What you will do. Will you quote only the lines starting at the one that contains "ATOM 131 C CA" and ending with the last line of the listing below, inclusive?

Provided records.
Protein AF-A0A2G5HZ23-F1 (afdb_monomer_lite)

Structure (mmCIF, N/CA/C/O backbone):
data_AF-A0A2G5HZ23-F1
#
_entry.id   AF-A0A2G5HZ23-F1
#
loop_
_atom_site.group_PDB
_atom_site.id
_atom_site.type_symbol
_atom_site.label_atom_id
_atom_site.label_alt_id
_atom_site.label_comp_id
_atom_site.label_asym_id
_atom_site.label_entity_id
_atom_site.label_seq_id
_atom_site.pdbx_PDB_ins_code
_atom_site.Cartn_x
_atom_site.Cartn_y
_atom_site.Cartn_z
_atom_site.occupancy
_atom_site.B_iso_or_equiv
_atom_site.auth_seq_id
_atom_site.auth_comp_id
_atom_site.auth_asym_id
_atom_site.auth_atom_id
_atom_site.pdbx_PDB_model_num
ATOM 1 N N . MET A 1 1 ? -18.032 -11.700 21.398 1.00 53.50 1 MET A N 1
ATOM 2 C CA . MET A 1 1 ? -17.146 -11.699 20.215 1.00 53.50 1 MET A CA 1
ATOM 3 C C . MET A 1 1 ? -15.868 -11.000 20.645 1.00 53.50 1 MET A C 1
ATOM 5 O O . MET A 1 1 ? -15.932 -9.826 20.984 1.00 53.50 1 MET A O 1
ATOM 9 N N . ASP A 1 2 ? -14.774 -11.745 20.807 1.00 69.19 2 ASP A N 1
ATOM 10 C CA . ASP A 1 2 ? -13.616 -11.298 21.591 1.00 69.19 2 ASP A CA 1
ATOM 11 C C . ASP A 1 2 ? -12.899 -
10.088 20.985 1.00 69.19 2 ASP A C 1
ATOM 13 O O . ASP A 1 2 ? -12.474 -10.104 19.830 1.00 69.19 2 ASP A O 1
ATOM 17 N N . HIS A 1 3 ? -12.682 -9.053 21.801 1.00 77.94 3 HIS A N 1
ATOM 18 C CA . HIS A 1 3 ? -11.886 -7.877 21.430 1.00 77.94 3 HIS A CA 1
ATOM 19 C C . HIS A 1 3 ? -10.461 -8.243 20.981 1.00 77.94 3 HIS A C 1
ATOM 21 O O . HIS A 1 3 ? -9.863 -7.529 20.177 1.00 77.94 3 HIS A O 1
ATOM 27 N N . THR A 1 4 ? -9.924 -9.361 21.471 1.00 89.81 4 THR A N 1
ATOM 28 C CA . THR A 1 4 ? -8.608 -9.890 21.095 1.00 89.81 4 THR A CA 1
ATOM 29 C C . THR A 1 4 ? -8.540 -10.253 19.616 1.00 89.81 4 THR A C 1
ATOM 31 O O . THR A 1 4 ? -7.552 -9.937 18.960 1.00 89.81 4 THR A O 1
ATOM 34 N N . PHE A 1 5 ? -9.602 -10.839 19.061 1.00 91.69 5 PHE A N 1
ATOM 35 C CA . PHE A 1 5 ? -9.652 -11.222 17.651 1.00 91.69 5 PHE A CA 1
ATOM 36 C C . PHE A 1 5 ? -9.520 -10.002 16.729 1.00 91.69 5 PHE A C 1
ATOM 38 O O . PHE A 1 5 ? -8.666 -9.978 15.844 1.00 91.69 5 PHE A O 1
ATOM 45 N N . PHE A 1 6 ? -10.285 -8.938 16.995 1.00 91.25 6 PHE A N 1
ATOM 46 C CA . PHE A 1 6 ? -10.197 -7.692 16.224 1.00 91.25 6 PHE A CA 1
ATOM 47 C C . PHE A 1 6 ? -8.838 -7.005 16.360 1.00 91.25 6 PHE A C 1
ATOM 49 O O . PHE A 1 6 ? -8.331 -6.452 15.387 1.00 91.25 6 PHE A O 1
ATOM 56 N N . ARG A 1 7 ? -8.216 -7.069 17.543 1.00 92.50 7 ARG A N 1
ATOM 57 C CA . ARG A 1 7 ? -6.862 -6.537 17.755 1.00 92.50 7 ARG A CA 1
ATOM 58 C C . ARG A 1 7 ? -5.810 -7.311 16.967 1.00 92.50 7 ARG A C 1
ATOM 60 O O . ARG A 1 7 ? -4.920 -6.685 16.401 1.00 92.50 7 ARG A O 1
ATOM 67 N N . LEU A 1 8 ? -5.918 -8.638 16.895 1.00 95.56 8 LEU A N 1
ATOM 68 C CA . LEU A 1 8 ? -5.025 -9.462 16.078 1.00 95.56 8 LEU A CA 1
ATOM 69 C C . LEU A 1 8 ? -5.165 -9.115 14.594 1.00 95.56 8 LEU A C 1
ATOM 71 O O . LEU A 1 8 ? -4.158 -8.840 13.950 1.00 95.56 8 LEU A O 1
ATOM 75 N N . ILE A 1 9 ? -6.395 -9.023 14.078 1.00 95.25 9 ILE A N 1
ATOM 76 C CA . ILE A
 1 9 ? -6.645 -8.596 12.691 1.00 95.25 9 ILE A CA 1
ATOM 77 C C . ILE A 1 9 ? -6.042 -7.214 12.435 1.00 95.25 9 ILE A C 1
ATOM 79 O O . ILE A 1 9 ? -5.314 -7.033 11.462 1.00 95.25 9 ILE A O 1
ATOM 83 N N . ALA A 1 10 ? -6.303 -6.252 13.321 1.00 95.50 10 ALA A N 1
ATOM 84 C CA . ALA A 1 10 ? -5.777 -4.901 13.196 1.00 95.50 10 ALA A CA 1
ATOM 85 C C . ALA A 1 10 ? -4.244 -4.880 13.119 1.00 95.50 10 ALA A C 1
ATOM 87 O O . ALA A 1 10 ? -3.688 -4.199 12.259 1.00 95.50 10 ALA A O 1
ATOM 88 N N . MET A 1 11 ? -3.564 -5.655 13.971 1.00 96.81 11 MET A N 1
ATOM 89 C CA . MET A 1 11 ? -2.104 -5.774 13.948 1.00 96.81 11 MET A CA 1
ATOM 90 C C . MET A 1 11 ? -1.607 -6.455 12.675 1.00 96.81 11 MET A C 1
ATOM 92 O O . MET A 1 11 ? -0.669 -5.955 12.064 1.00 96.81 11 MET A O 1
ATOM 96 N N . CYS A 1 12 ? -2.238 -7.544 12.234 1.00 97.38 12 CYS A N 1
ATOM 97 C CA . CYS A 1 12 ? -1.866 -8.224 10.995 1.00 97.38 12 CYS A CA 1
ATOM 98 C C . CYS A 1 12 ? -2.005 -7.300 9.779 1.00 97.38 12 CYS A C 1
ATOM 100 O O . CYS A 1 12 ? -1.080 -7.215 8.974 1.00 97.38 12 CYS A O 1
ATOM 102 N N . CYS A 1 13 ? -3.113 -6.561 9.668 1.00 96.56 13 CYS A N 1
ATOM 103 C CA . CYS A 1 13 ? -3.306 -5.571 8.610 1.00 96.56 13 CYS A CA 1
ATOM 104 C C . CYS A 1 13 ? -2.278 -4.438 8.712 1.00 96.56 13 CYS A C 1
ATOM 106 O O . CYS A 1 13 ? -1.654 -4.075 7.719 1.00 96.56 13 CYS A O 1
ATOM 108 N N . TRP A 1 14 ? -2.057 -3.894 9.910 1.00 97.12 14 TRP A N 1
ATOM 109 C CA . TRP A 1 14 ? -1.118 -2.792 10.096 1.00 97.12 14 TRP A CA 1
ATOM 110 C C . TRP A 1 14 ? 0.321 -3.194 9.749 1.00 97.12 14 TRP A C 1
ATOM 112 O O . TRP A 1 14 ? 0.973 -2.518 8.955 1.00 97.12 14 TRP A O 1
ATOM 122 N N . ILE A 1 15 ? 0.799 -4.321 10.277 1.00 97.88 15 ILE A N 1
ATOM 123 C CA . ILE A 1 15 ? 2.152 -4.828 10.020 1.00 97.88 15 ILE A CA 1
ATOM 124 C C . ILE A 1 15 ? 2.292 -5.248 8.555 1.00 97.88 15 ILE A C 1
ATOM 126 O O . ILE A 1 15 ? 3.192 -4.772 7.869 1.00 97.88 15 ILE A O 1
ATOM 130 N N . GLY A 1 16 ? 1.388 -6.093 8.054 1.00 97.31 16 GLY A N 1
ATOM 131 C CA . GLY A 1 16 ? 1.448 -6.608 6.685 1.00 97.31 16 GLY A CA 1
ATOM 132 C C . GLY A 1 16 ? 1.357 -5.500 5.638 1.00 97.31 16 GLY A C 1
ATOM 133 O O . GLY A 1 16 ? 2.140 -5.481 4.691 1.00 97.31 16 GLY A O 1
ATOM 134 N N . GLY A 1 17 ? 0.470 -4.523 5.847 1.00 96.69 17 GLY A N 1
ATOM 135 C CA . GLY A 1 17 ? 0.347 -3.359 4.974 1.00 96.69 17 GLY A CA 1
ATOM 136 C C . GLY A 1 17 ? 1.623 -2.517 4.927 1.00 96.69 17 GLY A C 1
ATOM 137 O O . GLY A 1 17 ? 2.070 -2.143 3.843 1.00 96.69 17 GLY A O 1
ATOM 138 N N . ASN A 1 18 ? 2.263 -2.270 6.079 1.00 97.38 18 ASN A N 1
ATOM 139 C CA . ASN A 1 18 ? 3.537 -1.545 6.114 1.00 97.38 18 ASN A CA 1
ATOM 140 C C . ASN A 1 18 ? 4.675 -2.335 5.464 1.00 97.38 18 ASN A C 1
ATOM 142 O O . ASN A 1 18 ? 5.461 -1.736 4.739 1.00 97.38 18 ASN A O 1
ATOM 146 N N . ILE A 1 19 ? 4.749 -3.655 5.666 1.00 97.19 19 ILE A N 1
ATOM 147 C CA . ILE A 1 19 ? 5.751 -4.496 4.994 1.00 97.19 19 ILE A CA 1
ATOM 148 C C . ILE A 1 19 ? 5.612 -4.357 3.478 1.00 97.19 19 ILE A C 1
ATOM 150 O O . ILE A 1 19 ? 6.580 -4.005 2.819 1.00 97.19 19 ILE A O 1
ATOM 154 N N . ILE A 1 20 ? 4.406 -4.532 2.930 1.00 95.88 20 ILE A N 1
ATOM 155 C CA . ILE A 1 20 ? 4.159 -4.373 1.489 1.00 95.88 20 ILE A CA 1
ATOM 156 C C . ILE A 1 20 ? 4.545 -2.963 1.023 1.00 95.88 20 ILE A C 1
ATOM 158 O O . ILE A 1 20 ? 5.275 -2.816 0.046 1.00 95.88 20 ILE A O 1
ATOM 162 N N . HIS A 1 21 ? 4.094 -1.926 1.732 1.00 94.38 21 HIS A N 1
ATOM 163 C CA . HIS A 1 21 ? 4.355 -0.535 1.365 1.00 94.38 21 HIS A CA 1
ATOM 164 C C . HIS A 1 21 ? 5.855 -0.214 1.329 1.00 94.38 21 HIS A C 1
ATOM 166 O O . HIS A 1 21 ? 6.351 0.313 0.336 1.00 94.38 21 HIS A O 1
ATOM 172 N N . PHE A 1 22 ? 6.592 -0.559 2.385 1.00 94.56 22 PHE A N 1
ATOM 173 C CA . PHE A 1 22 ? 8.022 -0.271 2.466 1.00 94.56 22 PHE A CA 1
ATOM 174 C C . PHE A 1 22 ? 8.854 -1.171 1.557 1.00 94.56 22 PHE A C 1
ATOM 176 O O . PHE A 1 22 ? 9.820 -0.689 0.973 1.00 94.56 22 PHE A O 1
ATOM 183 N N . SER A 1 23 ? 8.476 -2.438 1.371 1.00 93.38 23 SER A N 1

Result of the task.
ATOM 131 C CA . GLY A 1 16 ? 1.448 -6.608 6.685 1.00 97.31 16 GLY A CA 1
ATOM 132 C C . GLY A 1 16 ? 1.357 -5.500 5.638 1.00 97.31 16 GLY A C 1
ATOM 133 O O . GLY A 1 16 ? 2.140 -5.481 4.691 1.00 97.31 16 GLY A O 1
ATOM 134 N N . GLY A 1 17 ? 0.470 -4.523 5.847 1.00 96.69 17 GLY A N 1
ATOM 135 C CA . GLY A 1 17 ? 0.347 -3.359 4.974 1.00 96.69 17 GLY A CA 1
ATOM 136 C C . GLY A 1 17 ? 1.623 -2.517 4.927 1.00 96.69 17 GLY A C 1
ATOM 137 O O . GLY A 1 17 ? 2.070 -2.143 3.843 1.00 96.69 17 GLY A O 1
ATOM 138 N N . ASN A 1 18 ? 2.263 -2.270 6.079 1.00 97.38 18 ASN A N 1
ATOM 139 C CA . ASN A 1 18 ? 3.537 -1.545 6.114 1.00 97.38 18 ASN A CA 1
ATOM 140 C C . ASN A 1 18 ? 4.675 -2.335 5.464 1.00 97.38 18 ASN A C 1
ATOM 142 O O . ASN A 1 18 ? 5.461 -1.736 4.739 1.00 97.38 18 ASN A O 1
ATOM 146 N N . ILE A 1 19 ? 4.749 -3.655 5.666 1.00 97.19 19 ILE A N 1
ATOM 147 C CA . ILE A 1 19 ? 5.751 -4.496 4.994 1.00 97.19 19 ILE A CA 1
ATOM 148 C C . ILE A 1 19 ? 5.612 -4.357 3.478 1.00 97.19 19 ILE A C 1
ATOM 150 O O . ILE A 1 19 ? 6.580 -4.005 2.819 1.00 97.19 19 ILE A O 1
ATOM 154 N N . ILE A 1 20 ? 4.406 -4.532 2.930 1.00 95.88 20 ILE A N 1
ATOM 155 C CA . ILE A 1 20 ? 4.159 -4.373 1.489 1.00 95.88 20 ILE A CA 1
ATOM 156 C C . ILE A 1 20 ? 4.545 -2.963 1.023 1.00 95.88 20 ILE A C 1
ATOM 158 O O . ILE A 1 20 ? 5.275 -2.816 0.046 1.00 95.88 20 ILE A O 1
ATOM 162 N N . HIS A 1 21 ? 4.094 -1.926 1.732 1.00 94.38 21 HIS A N 1
ATOM 163 C CA . HIS A 1 21 ? 4.355 -0.535 1.365 1.00 94.38 21 HIS A CA 1
ATOM 164 C C . HIS A 1 21 ? 5.855 -0.214 1.329 1.00 94.38 21 HIS A C 1
ATOM 166 O O . HIS A 1 21 ? 6.351 0.313 0.336 1.00 94.38 21 HIS A O 1
ATOM 172 N N . PHE A 1 22 ? 6.592 -0.559 2.385 1.00 94.56 22 PHE A N 1
ATOM 173 C CA . PHE A 1 22 ? 8.022 -0.271 2.466 1.00 94.56 22 PHE A CA 1
ATOM 174 C C . PHE A 1 22 ? 8.854 -1.171 1.557 1.00 94.56 22 PHE A C 1
ATOM 176 O O . PHE A 1 22 ? 9.820 -0.689 0.973 1.00 94.56 22 PHE A O 1
ATOM 183 N N . SER A 1 23 ? 8.476 -2.438 1.371 1.00 93.38 23 SER A N 1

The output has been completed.